In the chaos of the invasion, as it split and fissured across the island, Ray and Gem had somehow ended up separated from the others a long way east, and now they were a couple of days late for their destination.

They had lost the others in a small town that had rushed out, cheering, to greet the Americans. Sicilian men slapped their chests and declared, ‘My cousin – Chicago!’ Or ‘America best! Is best!’ And if one of the soldiers spoke a word of Italian to them, they threw their hands in the air with delight.

Ray was walking with Gem. Gem had close-set brown eyes, a prominent knob to his chin. When he sweated, his hair separated into little black spikes. He was not very military in his bearing. His uniform hung off a skinny body. His helmet looked on him like something picked up from a fancy dress store. When he saw something he liked, he looked around to share it with someone, beckoning them over with a scoop of his whole hand. He did this now, calling out to Ray, ‘Hey, Ray! Ray! Come and look at this!’

Gem stood at the end of a narrow side street. He disappeared into it and Ray followed. He found Gem staring upwards, mouth open.

Ray looked up and saw a row of wrought-iron
balconies, all with birdcages and little yellow birds hopping about in them.

There was a blazing stripe of brickwork and cornice above the shadow cast by the buildings on the other side of the street. Above that was blue sky, deep hyacinth blue. One of the birds starting to sing, trilling loudly. This set off another. Suddenly the whole alley was ringing with birdsong.

Ray smiled. He thought that this would be a memory, this would be victory in Sicily and how happy the people were.

When they went back to the main street, they’d lost the rest of the unit.

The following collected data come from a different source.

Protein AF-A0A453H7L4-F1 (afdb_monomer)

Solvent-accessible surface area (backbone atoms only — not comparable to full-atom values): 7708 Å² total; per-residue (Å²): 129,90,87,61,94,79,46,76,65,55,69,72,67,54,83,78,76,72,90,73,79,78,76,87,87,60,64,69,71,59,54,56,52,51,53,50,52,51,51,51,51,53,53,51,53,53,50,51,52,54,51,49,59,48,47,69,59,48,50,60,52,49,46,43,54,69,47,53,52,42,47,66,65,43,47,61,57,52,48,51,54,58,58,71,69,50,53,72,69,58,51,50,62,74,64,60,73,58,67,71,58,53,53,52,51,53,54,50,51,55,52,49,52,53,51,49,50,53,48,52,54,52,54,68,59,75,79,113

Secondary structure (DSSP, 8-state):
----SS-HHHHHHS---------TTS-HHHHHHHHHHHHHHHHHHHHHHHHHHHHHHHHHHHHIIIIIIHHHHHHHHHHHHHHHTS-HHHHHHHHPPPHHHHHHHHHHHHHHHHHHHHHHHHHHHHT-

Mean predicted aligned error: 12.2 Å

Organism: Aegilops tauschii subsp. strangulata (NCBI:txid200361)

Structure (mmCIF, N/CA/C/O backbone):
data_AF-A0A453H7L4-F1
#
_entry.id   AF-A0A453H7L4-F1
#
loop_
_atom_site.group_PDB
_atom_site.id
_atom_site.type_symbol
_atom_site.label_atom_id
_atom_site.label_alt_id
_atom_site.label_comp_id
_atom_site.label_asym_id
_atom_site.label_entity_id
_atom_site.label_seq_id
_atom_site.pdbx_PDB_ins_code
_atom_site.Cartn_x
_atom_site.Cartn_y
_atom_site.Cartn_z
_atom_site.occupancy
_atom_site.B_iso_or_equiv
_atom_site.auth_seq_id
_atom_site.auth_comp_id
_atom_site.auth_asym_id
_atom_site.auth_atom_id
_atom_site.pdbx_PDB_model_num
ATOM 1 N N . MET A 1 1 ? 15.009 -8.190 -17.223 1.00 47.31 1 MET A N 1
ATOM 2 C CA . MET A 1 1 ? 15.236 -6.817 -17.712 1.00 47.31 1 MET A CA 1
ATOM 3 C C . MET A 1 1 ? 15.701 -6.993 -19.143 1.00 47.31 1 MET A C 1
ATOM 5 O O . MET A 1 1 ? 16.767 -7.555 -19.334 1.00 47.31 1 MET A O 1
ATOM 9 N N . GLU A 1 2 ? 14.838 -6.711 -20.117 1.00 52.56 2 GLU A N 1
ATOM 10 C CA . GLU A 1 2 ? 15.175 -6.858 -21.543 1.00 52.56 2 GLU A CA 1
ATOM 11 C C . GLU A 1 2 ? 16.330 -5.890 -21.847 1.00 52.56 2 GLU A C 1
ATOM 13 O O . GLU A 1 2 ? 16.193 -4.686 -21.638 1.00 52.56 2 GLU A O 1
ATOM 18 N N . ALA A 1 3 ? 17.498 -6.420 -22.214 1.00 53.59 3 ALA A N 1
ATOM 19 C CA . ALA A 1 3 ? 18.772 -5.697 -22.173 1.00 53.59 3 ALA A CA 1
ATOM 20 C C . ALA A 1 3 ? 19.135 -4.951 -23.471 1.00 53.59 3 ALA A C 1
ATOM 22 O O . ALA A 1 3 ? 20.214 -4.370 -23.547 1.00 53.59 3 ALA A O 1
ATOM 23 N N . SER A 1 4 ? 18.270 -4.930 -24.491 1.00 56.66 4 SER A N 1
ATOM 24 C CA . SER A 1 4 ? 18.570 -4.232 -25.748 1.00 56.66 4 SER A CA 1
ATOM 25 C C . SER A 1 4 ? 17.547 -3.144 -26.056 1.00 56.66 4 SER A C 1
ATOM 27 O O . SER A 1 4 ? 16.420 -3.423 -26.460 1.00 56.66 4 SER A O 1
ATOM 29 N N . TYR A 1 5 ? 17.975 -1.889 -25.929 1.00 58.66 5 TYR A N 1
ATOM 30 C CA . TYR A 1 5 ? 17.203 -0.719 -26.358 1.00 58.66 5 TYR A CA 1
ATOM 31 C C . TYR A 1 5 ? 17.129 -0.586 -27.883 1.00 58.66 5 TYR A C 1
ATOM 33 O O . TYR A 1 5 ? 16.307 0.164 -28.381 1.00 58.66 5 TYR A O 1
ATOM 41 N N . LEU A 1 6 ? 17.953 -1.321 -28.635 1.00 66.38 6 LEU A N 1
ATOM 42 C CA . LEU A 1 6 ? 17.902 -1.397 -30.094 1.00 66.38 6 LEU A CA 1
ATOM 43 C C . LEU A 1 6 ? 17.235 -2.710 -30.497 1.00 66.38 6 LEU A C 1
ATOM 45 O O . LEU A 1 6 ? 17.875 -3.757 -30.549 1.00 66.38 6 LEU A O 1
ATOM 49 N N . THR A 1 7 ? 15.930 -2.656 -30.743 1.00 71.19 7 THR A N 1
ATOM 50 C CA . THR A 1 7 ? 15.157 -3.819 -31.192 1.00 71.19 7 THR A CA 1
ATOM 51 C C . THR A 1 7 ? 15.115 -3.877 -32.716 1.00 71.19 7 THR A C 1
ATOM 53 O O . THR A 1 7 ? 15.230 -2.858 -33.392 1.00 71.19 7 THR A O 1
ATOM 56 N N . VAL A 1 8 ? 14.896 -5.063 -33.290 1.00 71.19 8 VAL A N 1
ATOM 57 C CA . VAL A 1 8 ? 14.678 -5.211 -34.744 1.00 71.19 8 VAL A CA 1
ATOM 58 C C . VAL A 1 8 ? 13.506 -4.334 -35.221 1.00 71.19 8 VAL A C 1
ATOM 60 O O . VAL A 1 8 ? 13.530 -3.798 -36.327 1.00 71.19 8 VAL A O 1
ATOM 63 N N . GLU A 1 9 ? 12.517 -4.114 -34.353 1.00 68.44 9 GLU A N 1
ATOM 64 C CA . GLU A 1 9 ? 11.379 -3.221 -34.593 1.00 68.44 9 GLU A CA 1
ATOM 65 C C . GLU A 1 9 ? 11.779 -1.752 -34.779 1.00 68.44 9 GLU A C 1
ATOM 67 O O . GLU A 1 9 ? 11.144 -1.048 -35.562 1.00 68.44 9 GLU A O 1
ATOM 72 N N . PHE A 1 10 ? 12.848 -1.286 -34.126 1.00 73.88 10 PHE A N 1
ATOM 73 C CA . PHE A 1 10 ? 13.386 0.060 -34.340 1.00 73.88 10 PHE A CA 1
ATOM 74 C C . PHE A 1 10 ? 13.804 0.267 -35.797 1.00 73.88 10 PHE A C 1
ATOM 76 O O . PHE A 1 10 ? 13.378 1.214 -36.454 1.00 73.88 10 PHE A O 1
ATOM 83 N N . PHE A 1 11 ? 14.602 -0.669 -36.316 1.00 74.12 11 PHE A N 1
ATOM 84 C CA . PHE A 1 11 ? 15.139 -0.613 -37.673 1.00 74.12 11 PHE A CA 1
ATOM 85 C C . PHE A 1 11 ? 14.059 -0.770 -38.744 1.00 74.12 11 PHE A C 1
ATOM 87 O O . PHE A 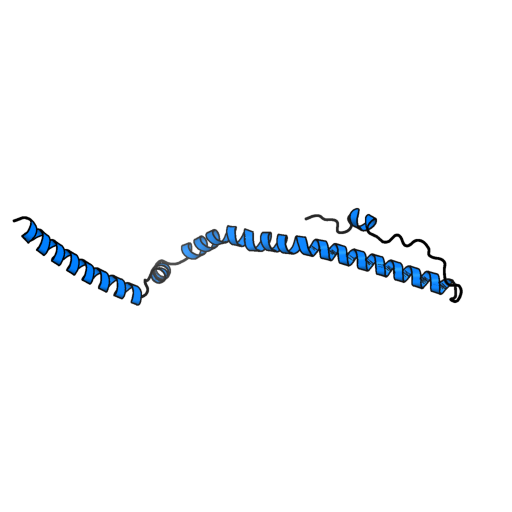1 11 ? 14.182 -0.188 -39.816 1.00 74.12 11 PHE A O 1
ATOM 94 N N . ARG A 1 12 ? 12.971 -1.488 -38.442 1.00 75.31 12 ARG A N 1
ATOM 95 C CA . ARG A 1 12 ? 11.800 -1.597 -39.329 1.00 75.31 12 ARG A CA 1
ATOM 96 C C . ARG A 1 12 ? 10.982 -0.307 -39.419 1.00 75.31 12 ARG A C 1
ATOM 98 O O . ARG A 1 12 ? 10.332 -0.086 -40.433 1.00 75.31 12 ARG A O 1
ATOM 105 N N . LYS A 1 13 ? 10.993 0.522 -38.369 1.00 71.19 13 LYS A N 1
ATOM 106 C CA . LYS A 1 13 ? 10.216 1.773 -38.281 1.00 71.19 13 LYS A CA 1
ATOM 107 C C . LYS A 1 13 ? 10.991 3.016 -38.715 1.00 71.19 13 LYS A C 1
ATOM 109 O O . LYS A 1 13 ? 10.403 4.091 -38.807 1.00 71.19 13 LYS A O 1
ATOM 114 N N . LEU A 1 14 ? 12.294 2.887 -38.957 1.00 72.44 14 LEU A N 1
ATOM 115 C CA . LEU A 1 14 ? 13.132 3.980 -39.433 1.00 72.44 14 LEU A CA 1
ATOM 116 C C . LEU A 1 14 ? 12.658 4.449 -40.821 1.00 72.44 14 LEU A C 1
ATOM 118 O O . LEU A 1 14 ? 12.503 3.615 -41.718 1.00 72.44 14 LEU A O 1
ATOM 122 N N . PRO A 1 15 ? 12.448 5.763 -41.028 1.00 64.25 15 PRO A N 1
ATOM 123 C CA . PRO A 1 15 ? 12.090 6.289 -42.336 1.00 64.25 15 PRO A CA 1
ATOM 124 C C . PRO A 1 15 ? 13.176 5.942 -43.360 1.00 64.25 15 PRO A C 1
ATOM 126 O O . PRO A 1 15 ? 14.317 6.401 -43.268 1.00 64.25 15 PRO A O 1
ATOM 129 N N . THR A 1 16 ? 12.827 5.130 -44.355 1.00 64.12 16 THR A N 1
ATOM 130 C CA . THR A 1 16 ? 13.602 5.009 -45.590 1.00 64.12 16 THR A CA 1
ATOM 131 C C . THR A 1 16 ? 13.195 6.181 -46.472 1.00 64.12 16 THR A C 1
ATOM 133 O O . THR A 1 16 ? 12.269 6.074 -47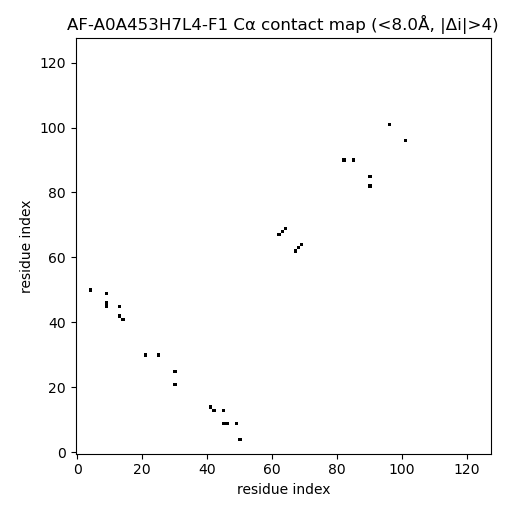.265 1.00 64.12 16 THR A O 1
ATOM 136 N N . GLU A 1 17 ? 13.821 7.343 -46.275 1.00 57.72 17 GLU A N 1
ATOM 137 C CA . GLU A 1 17 ? 13.648 8.471 -47.197 1.00 57.72 17 GLU A CA 1
ATOM 138 C C . GLU A 1 17 ? 14.081 8.010 -48.603 1.00 57.72 17 GLU A C 1
ATOM 140 O O . GLU A 1 17 ? 15.251 7.648 -48.776 1.00 57.72 17 GLU A O 1
ATOM 145 N N . PRO A 1 18 ? 13.183 7.967 -49.607 1.00 54.06 18 PRO A N 1
ATOM 146 C CA . PRO A 1 18 ? 13.624 7.847 -50.985 1.00 54.06 18 PRO A CA 1
ATOM 147 C C . PRO A 1 18 ? 14.369 9.134 -51.343 1.00 54.06 18 PRO A C 1
ATOM 149 O O . PRO A 1 18 ? 13.916 10.223 -50.993 1.00 54.06 18 PRO A O 1
ATOM 152 N N . ASP A 1 19 ? 15.499 8.994 -52.031 1.00 51.91 19 ASP A N 1
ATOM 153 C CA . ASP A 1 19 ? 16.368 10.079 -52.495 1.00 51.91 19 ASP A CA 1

They hitched a lift from a man who drove a small, snarling three-wheeled truck. They mixed their Italian and Sicilian and thought they understood each other. It was only when Ray felt the mellow heat of the sunset on the back of his neck that he realised they were heading in the wrong direction. They were useless soldiers. It was comical. They climbed out of the truck in the next village and knocked on a door. They slept that night on the owner’s mattress, stuffed with what felt like straw and horsehair. However they positioned themselves, it poked and irritated. Fibrous tufts scratched at their faces and stuck into their bellies. They writhed and swore.

In the morning they looked around for a ride but couldn’t find one. They received a number of instructions about where to go and to wait for someone called Beppe who might appear. He did not appear. Ray watched the skulking cats, the men who sat with arms folded and muttered. After a couple of
hours, they started walking west.

Gem stopped to pick up coloured stones. He ran to catch insects. He brought his closed hands up to Ray’s ear so he could hear the dry buzzing inside.

He was new, Gem. He’d hardly seen anything. He wanted to know about Africa. The questions made Ray feel sick. He couldn’t answer. The closest he came was saying that you sure made good friends in those situations. He tried telling Gem about George but found he couldn’t conjure up what was so good about him. He said, ‘He was just a great guy. The best, you know. A pal, for sure. I got his address from him. When we get back I’ll write. All the time we were invading I was thinking of him ahead of us, where he was, you know. I hope he’s doing okay. I’m sure he is. Sometimes when I’m down I fear the worst and it’s like he’s not there any more. Then, when I’m feeling okay, I know he is.’